# 見不審



## Skatinginbc

«說文» 佛, 見不審也.
«類篇» 佛, 仿佛, 見不諟也
«字林» 仿, 相似也, 佛, 見不審也.
請問: "見不審" (literally "see without examining") or "見不諟" 是什麼意思?  用英文怎麼說?  "Taking it for granted" 的意思嗎?

謝謝.


----------



## retrogradedwithwind

这是仿佛。见不审就是看不清。


----------



## Skatinginbc

是說：
審，悉也，詳也
見不審 = 看不仔細詳盡 
仿佛 = 似乎相似，但不十分清楚

是這樣嗎？


----------



## retrogradedwithwind

是啊。这就是仿佛的意思啊，


----------



## Skatinginbc

謝啦！
那麼，「諟」(as in 見不諟) 在這裡通「諦」, 是仔細(careful, in detail) 的意思.

謝謝， Retro.


----------



## Skatinginbc

不好意思，再確認一下.  我的目的是要用英文對「佛」這個字如權威字典般地下定義.  「佛」的「見不審」的這層涵義，定義為 "seemingly, without looking in detail" 正確、合適嗎？

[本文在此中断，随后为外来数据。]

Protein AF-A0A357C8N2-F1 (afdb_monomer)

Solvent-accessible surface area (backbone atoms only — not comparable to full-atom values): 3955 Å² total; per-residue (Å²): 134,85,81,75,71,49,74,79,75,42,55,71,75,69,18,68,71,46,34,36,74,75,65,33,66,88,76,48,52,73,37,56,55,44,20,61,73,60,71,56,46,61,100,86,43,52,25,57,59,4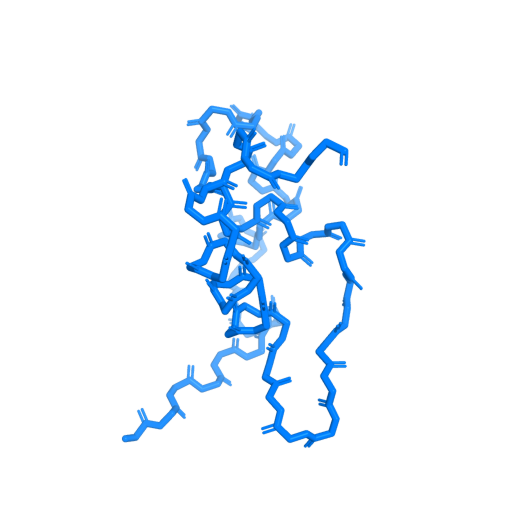8,24,44,50,50,32,62,75,30,76,35,82,81,54,69,122

Mean predicted aligned error: 6.33 Å

Structure (mmCIF, N/CA/C/O backbone):
data_AF-A0A357C8N2-F1
#
_entry.id   AF-A0A357C8N2-F1
#
loop_
_atom_site.group_PDB
_atom_site.id
_atom_site.type_symbol
_atom_site.label_atom_id
_atom_site.label_alt_id
_atom_site.label_comp_id
_atom_site.label_asym_id
_atom_site.label_entity_id
_atom_site.label_seq_id
_atom_site.pdbx_PDB_ins_code
_atom_site.Cartn_x
_atom_site.Cartn_y
_atom_site.Cartn_z
_atom_site.occupancy
_atom_site.B_iso_or_equiv
_atom_site.auth_seq_id
_atom_site.auth_comp_id
_atom_site.auth_asym_id
_atom_site.auth_atom_id
_atom_site.pdbx_PDB_model_num
ATOM 1 N N . MET A 1 1 ? 7.656 -13.772 13.931 1.00 38.56 1 MET A N 1
ATOM 2 C CA . MET A 1 1 ? 8.767 -12.847 13.641 1.00 38.56 1 MET A CA 1
ATOM 3 C C . MET A 1 1 ? 8.264 -11.920 12.554 1.00 38.56 1 MET A C 1
ATOM 5 O O . MET A 1 1 ? 8.186 -12.345 11.411 1.00 38.56 1 MET A O 1
ATOM 9 N N . ASP A 1 2 ? 7.785 -10.738 12.940 1.00 49.25 2 ASP A N 1
ATOM 10 C CA . ASP A 1 2 ? 7.345 -9.704 12.000 1.00 49.25 2 ASP A CA 1
ATOM 11 C C . ASP A 1 2 ? 8.593 -9.196 11.275 1.00 49.25 2 ASP A C 1
ATOM 13 O O . ASP A 1 2 ? 9.398 -8.465 11.848 1.00 49.25 2 ASP A O 1
ATOM 17 N N . GLN A 1 3 ? 8.824 -9.682 10.055 1.00 46.97 3 GLN A N 1
ATOM 18 C CA . GLN A 1 3 ? 9.832 -9.102 9.177 1.00 46.97 3 GLN A CA 1
ATOM 19 C C . GLN A 1 3 ? 9.273 -7.774 8.673 1.00 46.97 3 GLN A C 1
ATOM 21 O O . GLN A 1 3 ? 8.792 -7.662 7.548 1.00 46.97 3 GLN A O 1
ATOM 26 N N . SER A 1 4 ? 9.322 -6.757 9.528 1.00 53.03 4 SER A N 1
ATOM 27 C CA . SER A 1 4 ? 9.107 -5.363 9.167 1.00 53.03 4 SER A CA 1
ATOM 28 C C . SER A 1 4 ? 10.296 -4.884 8.331 1.00 53.03 4 SER A C 1
ATOM 30 O O . SER A 1 4 ? 11.063 -4.009 8.730 1.00 53.03 4 SER A O 1
ATOM 32 N N . LEU A 1 5 ? 10.439 -5.441 7.122 1.00 52.31 5 LEU A N 1
ATOM 33 C CA . LEU A 1 5 ? 11.077 -4.729 6.023 1.00 52.31 5 LEU A CA 1
ATOM 34 C C . LEU A 1 5 ? 10.238 -3.471 5.817 1.00 52.31 5 LEU A C 1
ATOM 36 O O . LEU A 1 5 ? 9.209 -3.456 5.138 1.00 52.31 5 LEU A O 1
ATOM 40 N N . THR A 1 6 ? 10.645 -2.389 6.474 1.00 58.38 6 THR A N 1
ATOM 41 C CA . THR A 1 6 ? 10.158 -1.071 6.099 1.00 58.38 6 THR A CA 1
ATOM 42 C C . THR A 1 6 ? 10.463 -0.918 4.616 1.00 58.38 6 THR A C 1
ATOM 44 O O . THR A 1 6 ? 11.552 -1.266 4.176 1.00 58.38 6 THR A O 1
ATOM 47 N N . MET A 1 7 ? 9.526 -0.392 3.822 1.00 59.84 7 MET A N 1
ATOM 48 C CA . MET A 1 7 ? 9.682 -0.255 2.360 1.00 59.84 7 MET A CA 1
ATOM 49 C C . MET A 1 7 ? 10.974 0.472 1.918 1.00 59.84 7 MET A C 1
ATOM 51 O O . MET A 1 7 ? 11.284 0.526 0.735 1.00 59.84 7 MET A O 1
ATOM 55 N N . ARG A 1 8 ? 11.717 1.068 2.857 1.00 61.91 8 ARG A N 1
ATOM 56 C CA . ARG A 1 8 ? 13.038 1.670 2.668 1.00 61.91 8 ARG A CA 1
ATOM 57 C C . ARG A 1 8 ? 14.179 0.656 2.541 1.00 61.91 8 ARG A C 1
ATOM 59 O O . ARG A 1 8 ? 15.151 0.987 1.868 1.00 61.91 8 ARG A O 1
ATOM 66 N N . ASP A 1 9 ? 14.051 -0.511 3.166 1.00 70.19 9 ASP A N 1
ATOM 67 C CA . ASP A 1 9 ? 15.067 -1.572 3.211 1.00 70.19 9 ASP A CA 1
ATOM 68 C C . 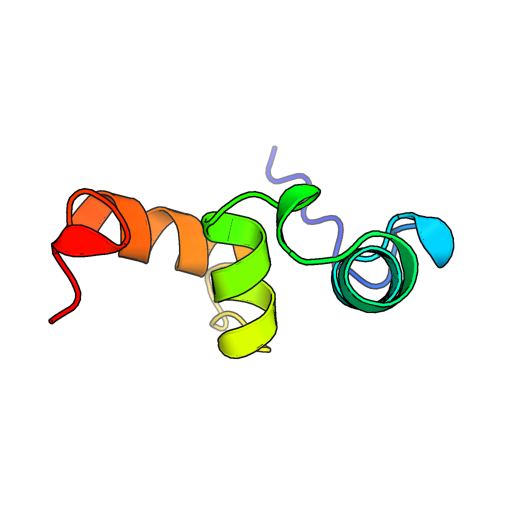ASP A 1 9 ? 15.100 -2.400 1.916 1.00 70.19 9 ASP A C 1
ATOM 70 O O . ASP A 1 9 ? 16.123 -2.969 1.552 1.00 70.19 9 ASP A O 1
ATOM 74 N N . LEU A 1 10 ? 14.005 -2.366 1.148 1.00 73.88 10 LEU A N 1
ATOM 75 C CA . LEU A 1 10 ? 13.971 -2.923 -0.199 1.00 73.88 10 LEU A CA 1
ATOM 76 C C . LEU A 1 10 ? 14.922 -2.150 -1.133 1.00 73.88 10 LEU A C 1
ATOM 78 O O . LEU A 1 10 ? 14.893 -0.903 -1.146 1.00 73.88 10 LEU A O 1
ATOM 82 N N . PRO A 1 11 ? 15.702 -2.864 -1.971 1.00 81.56 11 PRO A N 1
ATOM 83 C CA . PRO A 1 11 ? 16.406 -2.284 -3.106 1.00 81.56 11 PRO A CA 1
ATOM 84 C C . PRO A 1 11 ? 15.469 -1.403 -3.923 1.00 81.56 11 PRO A C 1
ATOM 86 O O . PRO A 1 11 ? 14.290 -1.713 -4.075 1.00 81.56 11 PRO A O 1
ATOM 89 N N . ALA A 1 12 ? 15.987 -0.299 -4.463 1.00 78.56 12 ALA A N 1
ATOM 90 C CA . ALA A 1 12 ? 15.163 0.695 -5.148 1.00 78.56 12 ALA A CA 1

「仿佛」的「佛」，真如我的英文定義所暗示，是副詞嗎？


----------



## retrogradedwithwind

别对我要求太高……很多我也不懂啊。

我觉得首先要区分古今意。若只论今意，佛只出现在"仿佛"一词中，不必单独解释。（或者说佛为看不清，只用于仿佛一词中）若兼及古意，佛貌似也没单用的例子，且"仿佛、彷彿、髣髴"应该是互为异体字的关系。（甚至，仿佛和恍惚说不定都是同一个词。有个字典如此认为。）

若论仿佛一词的含义，主要是"好像，犹如"。

再次推荐国学大师网站啊。世面上几乎所有字典都可以查询。特别好用。
佛_汉字「佛」的拼音_佛的解释_佛什么意思_佛念什么 - 国学大师


----------



## Skatinginbc

喔，謝謝，不過，我就是得(= 必須, 一定要)對「佛」這個字 (character) 單獨下定義.  「佛」其他的定義 (e.g., 佛, 同髴, 若似也), 不是我想在這裡討論的，我關心的，只有說文解字的「見不審」或類篇的「見不諟」.

下列那個說法最能傳達「見不審」的概念？
(1) seemingly
(2) roughly
(3) superficially
(4) indistinctly
(5) none of the above.


----------



## retrogradedwithwind

见不审＝看不清→能看见但看不清楚

这里的问题是，佛没有单用的例子，不知道其词性。
比如，如果是形容词，则可以有，1，"佛山"，看不清楚的山，2，"视佛也"，视线模糊不清楚。
如果是副词，则有"佛视"，模糊地看。
类似于上面的例子一概没有，没有办法讨论。直接用–ly 形式翻译，可能会让人认为是副词。我觉得这种翻译未必可取。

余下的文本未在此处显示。